Even with the pads on, the Bears came away from today's session unscathed.
Notes from Day 3
-There is something about the first day of padded practice that can make hairs stand up on the back of your next. I woke up far ahead of my alarm clock today and, as if it were Christmas morning, I couldn't go back to sleep. For months, we've watched this team practice in shells. While working out in shorts and jerseys can still show a lot about the team, it pales in comparison to how much knowledge one can glean from a fully padded practice.
So it shouldn't come as a surprise that I was 10 minutes early to practice today. Coach Marc Trestman conducts walkthroughs and installations in the hour before fans are let on the practice fields at Olivet Nazarene University. I posted up where I could hear him giving instructions to the offense, which is always fun, no matter the coach.
These are slow walkthroughs in which every single part of the play is dissected to make sure everyone knows their roles. Players literally walk to their points. It's the exact opposite of a live drill, yet Trestman still found an opportunity to throw in a hurry-up play. Even in the most benign drill, he's still keeping his players on their toes.
-Trestman's disciplined coaching style carries over to his coaching staff. Late in the practice, a player was not ready to rotate onto the field and Trestman screamed to his staff: "Next time that happens, I'm cancelling the period."

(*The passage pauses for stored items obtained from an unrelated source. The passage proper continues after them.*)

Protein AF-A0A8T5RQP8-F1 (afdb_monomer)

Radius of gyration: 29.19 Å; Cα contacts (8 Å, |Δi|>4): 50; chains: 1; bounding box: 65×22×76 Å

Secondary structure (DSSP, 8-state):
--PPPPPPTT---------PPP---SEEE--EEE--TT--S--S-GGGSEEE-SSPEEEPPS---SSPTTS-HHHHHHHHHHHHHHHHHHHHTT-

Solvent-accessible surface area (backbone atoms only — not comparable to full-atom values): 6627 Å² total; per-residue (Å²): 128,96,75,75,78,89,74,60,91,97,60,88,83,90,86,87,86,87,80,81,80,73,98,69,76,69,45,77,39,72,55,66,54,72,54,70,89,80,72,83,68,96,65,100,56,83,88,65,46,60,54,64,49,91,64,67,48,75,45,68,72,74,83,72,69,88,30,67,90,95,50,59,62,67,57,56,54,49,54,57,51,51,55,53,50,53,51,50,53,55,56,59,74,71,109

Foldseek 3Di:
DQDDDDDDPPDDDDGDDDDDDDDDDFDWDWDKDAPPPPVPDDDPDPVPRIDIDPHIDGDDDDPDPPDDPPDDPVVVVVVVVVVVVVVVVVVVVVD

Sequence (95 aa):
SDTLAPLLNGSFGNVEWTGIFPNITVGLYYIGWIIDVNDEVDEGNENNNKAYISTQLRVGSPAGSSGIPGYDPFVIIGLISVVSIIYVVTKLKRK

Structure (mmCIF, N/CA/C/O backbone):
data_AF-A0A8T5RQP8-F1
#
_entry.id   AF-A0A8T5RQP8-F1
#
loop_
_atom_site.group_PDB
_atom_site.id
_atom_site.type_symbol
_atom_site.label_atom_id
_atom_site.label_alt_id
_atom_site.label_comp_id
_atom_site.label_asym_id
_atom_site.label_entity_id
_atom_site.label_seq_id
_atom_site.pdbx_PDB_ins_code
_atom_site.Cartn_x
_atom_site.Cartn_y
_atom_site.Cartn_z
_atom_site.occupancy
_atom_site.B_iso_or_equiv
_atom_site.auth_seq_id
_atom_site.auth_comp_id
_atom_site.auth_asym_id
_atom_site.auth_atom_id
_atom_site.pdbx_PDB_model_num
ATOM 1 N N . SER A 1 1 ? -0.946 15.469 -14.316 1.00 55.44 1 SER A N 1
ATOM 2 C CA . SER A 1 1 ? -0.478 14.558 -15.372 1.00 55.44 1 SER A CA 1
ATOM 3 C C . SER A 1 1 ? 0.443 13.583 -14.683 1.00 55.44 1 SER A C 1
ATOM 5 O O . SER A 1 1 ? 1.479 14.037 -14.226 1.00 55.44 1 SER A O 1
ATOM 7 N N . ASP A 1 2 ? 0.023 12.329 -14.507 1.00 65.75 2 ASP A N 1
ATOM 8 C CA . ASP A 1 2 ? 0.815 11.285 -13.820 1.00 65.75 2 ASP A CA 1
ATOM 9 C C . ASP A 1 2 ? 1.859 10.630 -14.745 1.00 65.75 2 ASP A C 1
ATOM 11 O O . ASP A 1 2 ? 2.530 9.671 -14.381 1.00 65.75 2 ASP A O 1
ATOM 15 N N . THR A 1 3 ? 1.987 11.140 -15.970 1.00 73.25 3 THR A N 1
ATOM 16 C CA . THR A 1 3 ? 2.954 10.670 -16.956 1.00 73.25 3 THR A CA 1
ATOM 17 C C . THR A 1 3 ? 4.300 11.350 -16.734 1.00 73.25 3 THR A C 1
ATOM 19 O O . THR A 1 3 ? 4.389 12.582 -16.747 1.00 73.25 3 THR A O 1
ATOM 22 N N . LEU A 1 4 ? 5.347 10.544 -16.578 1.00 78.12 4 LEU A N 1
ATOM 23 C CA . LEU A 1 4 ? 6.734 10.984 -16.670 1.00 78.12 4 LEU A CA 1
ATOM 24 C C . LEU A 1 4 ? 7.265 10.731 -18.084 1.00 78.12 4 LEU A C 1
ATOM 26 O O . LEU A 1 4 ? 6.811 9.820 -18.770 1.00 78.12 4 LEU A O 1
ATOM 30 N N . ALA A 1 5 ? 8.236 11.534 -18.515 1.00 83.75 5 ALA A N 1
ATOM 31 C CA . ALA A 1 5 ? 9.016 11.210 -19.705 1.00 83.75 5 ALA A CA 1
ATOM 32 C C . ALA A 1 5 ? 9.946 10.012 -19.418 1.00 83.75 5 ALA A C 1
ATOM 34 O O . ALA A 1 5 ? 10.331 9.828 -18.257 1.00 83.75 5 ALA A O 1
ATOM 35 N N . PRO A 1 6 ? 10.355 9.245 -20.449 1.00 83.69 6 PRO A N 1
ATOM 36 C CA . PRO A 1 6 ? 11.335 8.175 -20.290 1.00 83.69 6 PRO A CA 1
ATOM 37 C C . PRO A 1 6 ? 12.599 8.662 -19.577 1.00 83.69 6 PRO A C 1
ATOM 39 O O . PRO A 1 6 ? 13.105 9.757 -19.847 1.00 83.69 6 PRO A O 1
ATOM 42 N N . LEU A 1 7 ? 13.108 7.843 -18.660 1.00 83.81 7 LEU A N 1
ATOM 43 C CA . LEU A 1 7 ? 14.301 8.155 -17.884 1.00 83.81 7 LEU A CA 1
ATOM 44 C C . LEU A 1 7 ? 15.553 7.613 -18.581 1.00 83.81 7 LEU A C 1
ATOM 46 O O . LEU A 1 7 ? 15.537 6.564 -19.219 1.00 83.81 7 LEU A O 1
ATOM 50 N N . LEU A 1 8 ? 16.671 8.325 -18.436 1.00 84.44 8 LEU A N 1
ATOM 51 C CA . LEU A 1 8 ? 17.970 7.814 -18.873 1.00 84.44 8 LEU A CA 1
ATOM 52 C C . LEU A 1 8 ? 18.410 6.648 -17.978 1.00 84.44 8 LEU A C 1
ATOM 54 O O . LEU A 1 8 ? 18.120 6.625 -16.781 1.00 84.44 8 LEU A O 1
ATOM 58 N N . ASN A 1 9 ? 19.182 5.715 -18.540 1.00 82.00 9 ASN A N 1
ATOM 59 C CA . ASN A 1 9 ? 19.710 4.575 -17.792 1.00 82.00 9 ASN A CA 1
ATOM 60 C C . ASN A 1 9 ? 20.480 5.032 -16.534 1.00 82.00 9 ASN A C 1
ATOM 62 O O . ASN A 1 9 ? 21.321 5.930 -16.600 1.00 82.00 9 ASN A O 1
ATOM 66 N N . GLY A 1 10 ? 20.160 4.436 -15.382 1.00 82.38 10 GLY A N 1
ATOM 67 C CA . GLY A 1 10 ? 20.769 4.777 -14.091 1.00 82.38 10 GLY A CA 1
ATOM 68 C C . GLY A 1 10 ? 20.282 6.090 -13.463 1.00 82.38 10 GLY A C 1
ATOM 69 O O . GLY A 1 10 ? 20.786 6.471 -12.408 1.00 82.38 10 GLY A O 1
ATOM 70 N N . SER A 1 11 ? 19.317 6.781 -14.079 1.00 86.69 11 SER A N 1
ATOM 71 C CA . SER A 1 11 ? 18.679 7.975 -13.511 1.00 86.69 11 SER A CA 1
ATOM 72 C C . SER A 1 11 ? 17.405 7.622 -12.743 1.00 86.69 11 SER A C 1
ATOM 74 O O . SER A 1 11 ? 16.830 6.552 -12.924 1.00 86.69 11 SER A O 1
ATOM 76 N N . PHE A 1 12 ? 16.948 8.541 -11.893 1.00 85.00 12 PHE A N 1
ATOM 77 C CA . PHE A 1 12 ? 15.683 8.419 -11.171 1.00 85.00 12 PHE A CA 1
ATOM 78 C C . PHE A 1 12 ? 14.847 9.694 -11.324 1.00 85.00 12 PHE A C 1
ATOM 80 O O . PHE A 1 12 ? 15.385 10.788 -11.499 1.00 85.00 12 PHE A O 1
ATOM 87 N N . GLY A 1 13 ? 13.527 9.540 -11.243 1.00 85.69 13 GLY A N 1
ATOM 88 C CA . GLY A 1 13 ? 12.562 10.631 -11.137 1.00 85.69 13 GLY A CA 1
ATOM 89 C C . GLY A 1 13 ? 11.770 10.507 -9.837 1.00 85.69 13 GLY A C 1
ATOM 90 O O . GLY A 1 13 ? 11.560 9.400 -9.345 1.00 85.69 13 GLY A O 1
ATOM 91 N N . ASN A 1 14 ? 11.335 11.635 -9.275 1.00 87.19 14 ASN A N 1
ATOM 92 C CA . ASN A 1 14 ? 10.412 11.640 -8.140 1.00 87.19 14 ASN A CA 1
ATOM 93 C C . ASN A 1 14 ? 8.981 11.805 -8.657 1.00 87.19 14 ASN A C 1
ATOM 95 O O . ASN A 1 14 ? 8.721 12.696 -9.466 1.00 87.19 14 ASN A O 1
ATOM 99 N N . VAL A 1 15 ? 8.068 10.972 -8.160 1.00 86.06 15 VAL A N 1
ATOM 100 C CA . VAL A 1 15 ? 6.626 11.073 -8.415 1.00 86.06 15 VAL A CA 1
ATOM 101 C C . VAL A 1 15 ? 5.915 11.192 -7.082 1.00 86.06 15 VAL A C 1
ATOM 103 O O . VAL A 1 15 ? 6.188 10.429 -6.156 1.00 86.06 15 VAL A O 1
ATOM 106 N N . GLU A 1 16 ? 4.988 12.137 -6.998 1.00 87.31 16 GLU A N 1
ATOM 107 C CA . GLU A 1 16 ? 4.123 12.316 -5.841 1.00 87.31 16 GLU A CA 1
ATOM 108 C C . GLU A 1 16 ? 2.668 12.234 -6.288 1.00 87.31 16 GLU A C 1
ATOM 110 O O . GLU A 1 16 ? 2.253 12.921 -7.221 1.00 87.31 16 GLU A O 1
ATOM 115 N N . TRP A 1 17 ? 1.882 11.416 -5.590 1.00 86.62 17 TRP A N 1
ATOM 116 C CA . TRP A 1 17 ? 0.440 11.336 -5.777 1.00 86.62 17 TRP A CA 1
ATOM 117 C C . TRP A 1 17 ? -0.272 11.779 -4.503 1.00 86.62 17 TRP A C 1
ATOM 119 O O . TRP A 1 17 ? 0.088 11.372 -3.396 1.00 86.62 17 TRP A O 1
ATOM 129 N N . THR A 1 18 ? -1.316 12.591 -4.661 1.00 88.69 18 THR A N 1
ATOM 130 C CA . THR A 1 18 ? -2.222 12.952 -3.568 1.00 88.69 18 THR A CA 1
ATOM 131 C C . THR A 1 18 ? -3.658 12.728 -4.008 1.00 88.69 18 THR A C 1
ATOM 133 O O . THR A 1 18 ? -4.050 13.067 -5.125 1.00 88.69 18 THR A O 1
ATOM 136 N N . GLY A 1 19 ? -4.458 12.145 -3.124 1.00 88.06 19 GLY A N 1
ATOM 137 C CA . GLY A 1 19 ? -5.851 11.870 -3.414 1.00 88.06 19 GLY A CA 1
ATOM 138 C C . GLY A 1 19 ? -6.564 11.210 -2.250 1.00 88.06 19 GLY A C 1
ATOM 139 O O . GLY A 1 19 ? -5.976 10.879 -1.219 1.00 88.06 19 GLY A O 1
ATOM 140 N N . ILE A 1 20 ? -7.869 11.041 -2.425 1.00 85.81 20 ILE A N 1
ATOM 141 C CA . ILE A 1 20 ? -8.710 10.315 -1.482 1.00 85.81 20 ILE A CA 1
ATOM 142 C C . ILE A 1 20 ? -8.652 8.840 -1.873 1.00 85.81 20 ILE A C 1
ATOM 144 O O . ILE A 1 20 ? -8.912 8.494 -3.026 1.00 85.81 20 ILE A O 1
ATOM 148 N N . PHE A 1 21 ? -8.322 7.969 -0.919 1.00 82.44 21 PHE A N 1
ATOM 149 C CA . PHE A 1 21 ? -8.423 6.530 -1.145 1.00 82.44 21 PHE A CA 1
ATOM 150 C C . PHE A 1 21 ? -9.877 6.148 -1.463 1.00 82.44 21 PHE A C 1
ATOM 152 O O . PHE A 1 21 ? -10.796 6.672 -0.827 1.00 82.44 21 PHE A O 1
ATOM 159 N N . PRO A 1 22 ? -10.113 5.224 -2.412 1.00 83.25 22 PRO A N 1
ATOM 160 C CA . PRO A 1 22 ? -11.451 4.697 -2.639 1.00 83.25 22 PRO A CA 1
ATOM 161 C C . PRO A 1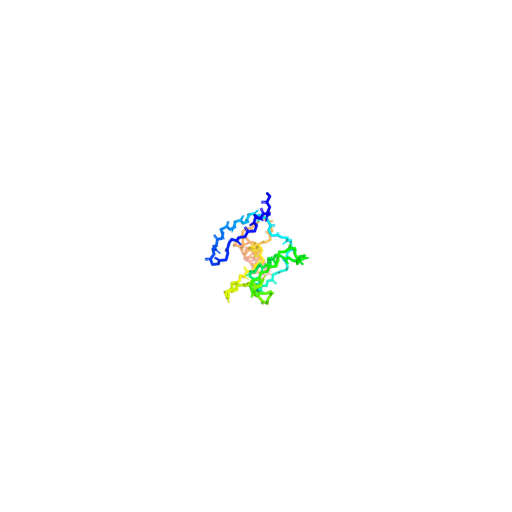 22 ? -11.996 4.067 -1.353 1.00 83.25 22 PRO A C 1
ATOM 163 O O . PRO A 1 22 ? -11.235 3.688 -0.461 1.00 83.25 22 PRO A O 1
ATOM 166 N N . ASN A 1 23 ? -13.321 3.941 -1.250 1.00 86.69 23 ASN A N 1
ATOM 167 C CA . ASN A 1 23 ? -13.921 3.272 -0.102 1.00 86.69 23 ASN A CA 1
ATOM 168 C C . ASN A 1 23 ? -13.473 1.802 -0.078 1.00 86.69 23 ASN A C 1
ATOM 170 O O . ASN A 1 23 ? -13.903 1.002 -0.909 1.00 86.69 23 ASN A O 1
ATOM 174 N N . ILE A 1 24 ? -12.594 1.473 0.864 1.00 90.00 24 ILE A N 1
ATOM 175 C CA . ILE A 1 24 ? -12.020 0.143 1.062 1.00 90.00 24 ILE A CA 1
ATOM 176 C C . ILE A 1 24 ? -12.400 -0.374 2.442 1.00 90.00 24 ILE A C 1
ATOM 178 O O . ILE A 1 24 ? -12.595 0.385 3.392 1.00 90.00 24 ILE A O 1
ATOM 182 N N . THR A 1 25 ? -12.515 -1.691 2.564 1.00 91.81 25 THR A N 1
ATOM 183 C CA . THR A 1 25 ? -12.865 -2.328 3.831 1.00 91.81 25 THR A CA 1
ATOM 184 C C . THR A 1 25 ? -11.772 -2.130 4.878 1.00 91.81 25 THR A C 1
ATOM 186 O O . THR A 1 25 ? -10.593 -1.994 4.554 1.00 91.81 25 THR A O 1
ATOM 189 N N . VAL A 1 26 ? -12.154 -2.177 6.152 1.00 92.50 26 VAL A N 1
ATOM 190 C CA . VAL A 1 26 ? -11.213 -2.206 7.281 1.00 92.50 26 VAL A CA 1
ATOM 191 C C . VAL A 1 26 ? -10.241 -3.374 7.114 1.00 92.50 26 VAL A C 1
ATOM 193 O O . VAL A 1 26 ? -10.660 -4.487 6.800 1.00 92.50 26 VAL A O 1
ATOM 196 N N . GLY A 1 27 ? -8.948 -3.131 7.324 1.00 93.12 27 GLY A N 1
ATOM 197 C CA . GLY A 1 27 ? -7.927 -4.149 7.096 1.00 93.12 27 GLY A CA 1
ATOM 198 C C . GLY A 1 27 ? -6.495 -3.626 7.121 1.00 93.12 27 GLY A C 1
ATOM 199 O O . GLY A 1 27 ? -6.235 -2.460 7.428 1.00 93.12 27 GLY A O 1
ATOM 200 N N . LEU A 1 28 ? -5.568 -4.529 6.809 1.00 95.25 28 LEU A N 1
ATOM 201 C CA . LEU A 1 28 ? -4.150 -4.239 6.620 1.00 95.25 28 LEU A CA 1
ATOM 202 C C . LEU A 1 28 ? -3.842 -4.284 5.127 1.00 95.25 28 LEU A C 1
ATOM 204 O O . LEU A 1 28 ? -4.130 -5.282 4.468 1.00 95.25 28 LEU A O 1
ATOM 208 N N . TYR A 1 29 ? -3.251 -3.212 4.616 1.00 94.56 29 TYR A N 1
ATOM 209 C CA . TYR A 1 29 ? -2.943 -3.054 3.201 1.00 94.56 29 TYR A CA 1
ATOM 210 C C . TYR A 1 29 ? -1.470 -2.728 3.008 1.00 94.56 29 TYR A C 1
ATOM 212 O O . TYR A 1 29 ? -0.867 -2.019 3.812 1.00 94.56 29 TYR A O 1
ATOM 220 N N . TYR A 1 30 ? -0.902 -3.223 1.914 1.00 95.75 30 TYR A N 1
ATOM 221 C CA . TYR A 1 30 ? 0.367 -2.728 1.400 1.00 95.75 30 TYR A CA 1
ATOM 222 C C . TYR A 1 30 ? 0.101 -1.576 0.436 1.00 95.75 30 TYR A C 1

-The Bears' defense forced three turnovers in each of the first two practices of camp. They forced two more today, giving them eight turnovers in just three practices. It just shows that, despite a new coaching staff, the emphasis on creating turnovers has not left Chicago.
A lot of media have been writing about the interceptions and forced fumbles as if they signal defensive dominance over the offense. That is not what I've seen. In fact, beyond the turnovers, the offense has gotten the better of the defense on a fairly consistent basis.
That continued today, with the offense scoring five touchdowns through the air. The first TD came during the initial two-minute segment, which Trestman always inserts right in the middle of positional drills. QB Josh McCown found WR Joe Anderson in the back of the end zone, beating S Craig Steltz in man coverage.
Anderson continues to make plays but he fumbled another ball today, giving him two fumbles in three practices. That is a surefire way to end up in Trestman's doghouse, so Anderson needs to learn how to protect the ball better if he wants to make this team.
Three touchdowns came late in the session during red-zone drills. The first was a pass from QB Jay Cutler to TE Martellus Bennett, the second was a Cutler pass to WR Brandon Marshall and the third was a catch by TE Fendi Onobun in the back of the end zone. On all three plays, the receiver was wide open.
Yet the best score came midway through practice during 11-on-11 drills. Cutler dropped back to pass and fired a pass to WR Alshon Jeffery, who was streaking down the right hash. Cutler launched a pass that sailed 50 yards in the air and hit Jeffery in stride at the goal line.
It was a great play by the offense but one has to wonder where the safeties? Chris Conte was in the area but he had no chance at making a play on the ball. That's not good back-end coverage.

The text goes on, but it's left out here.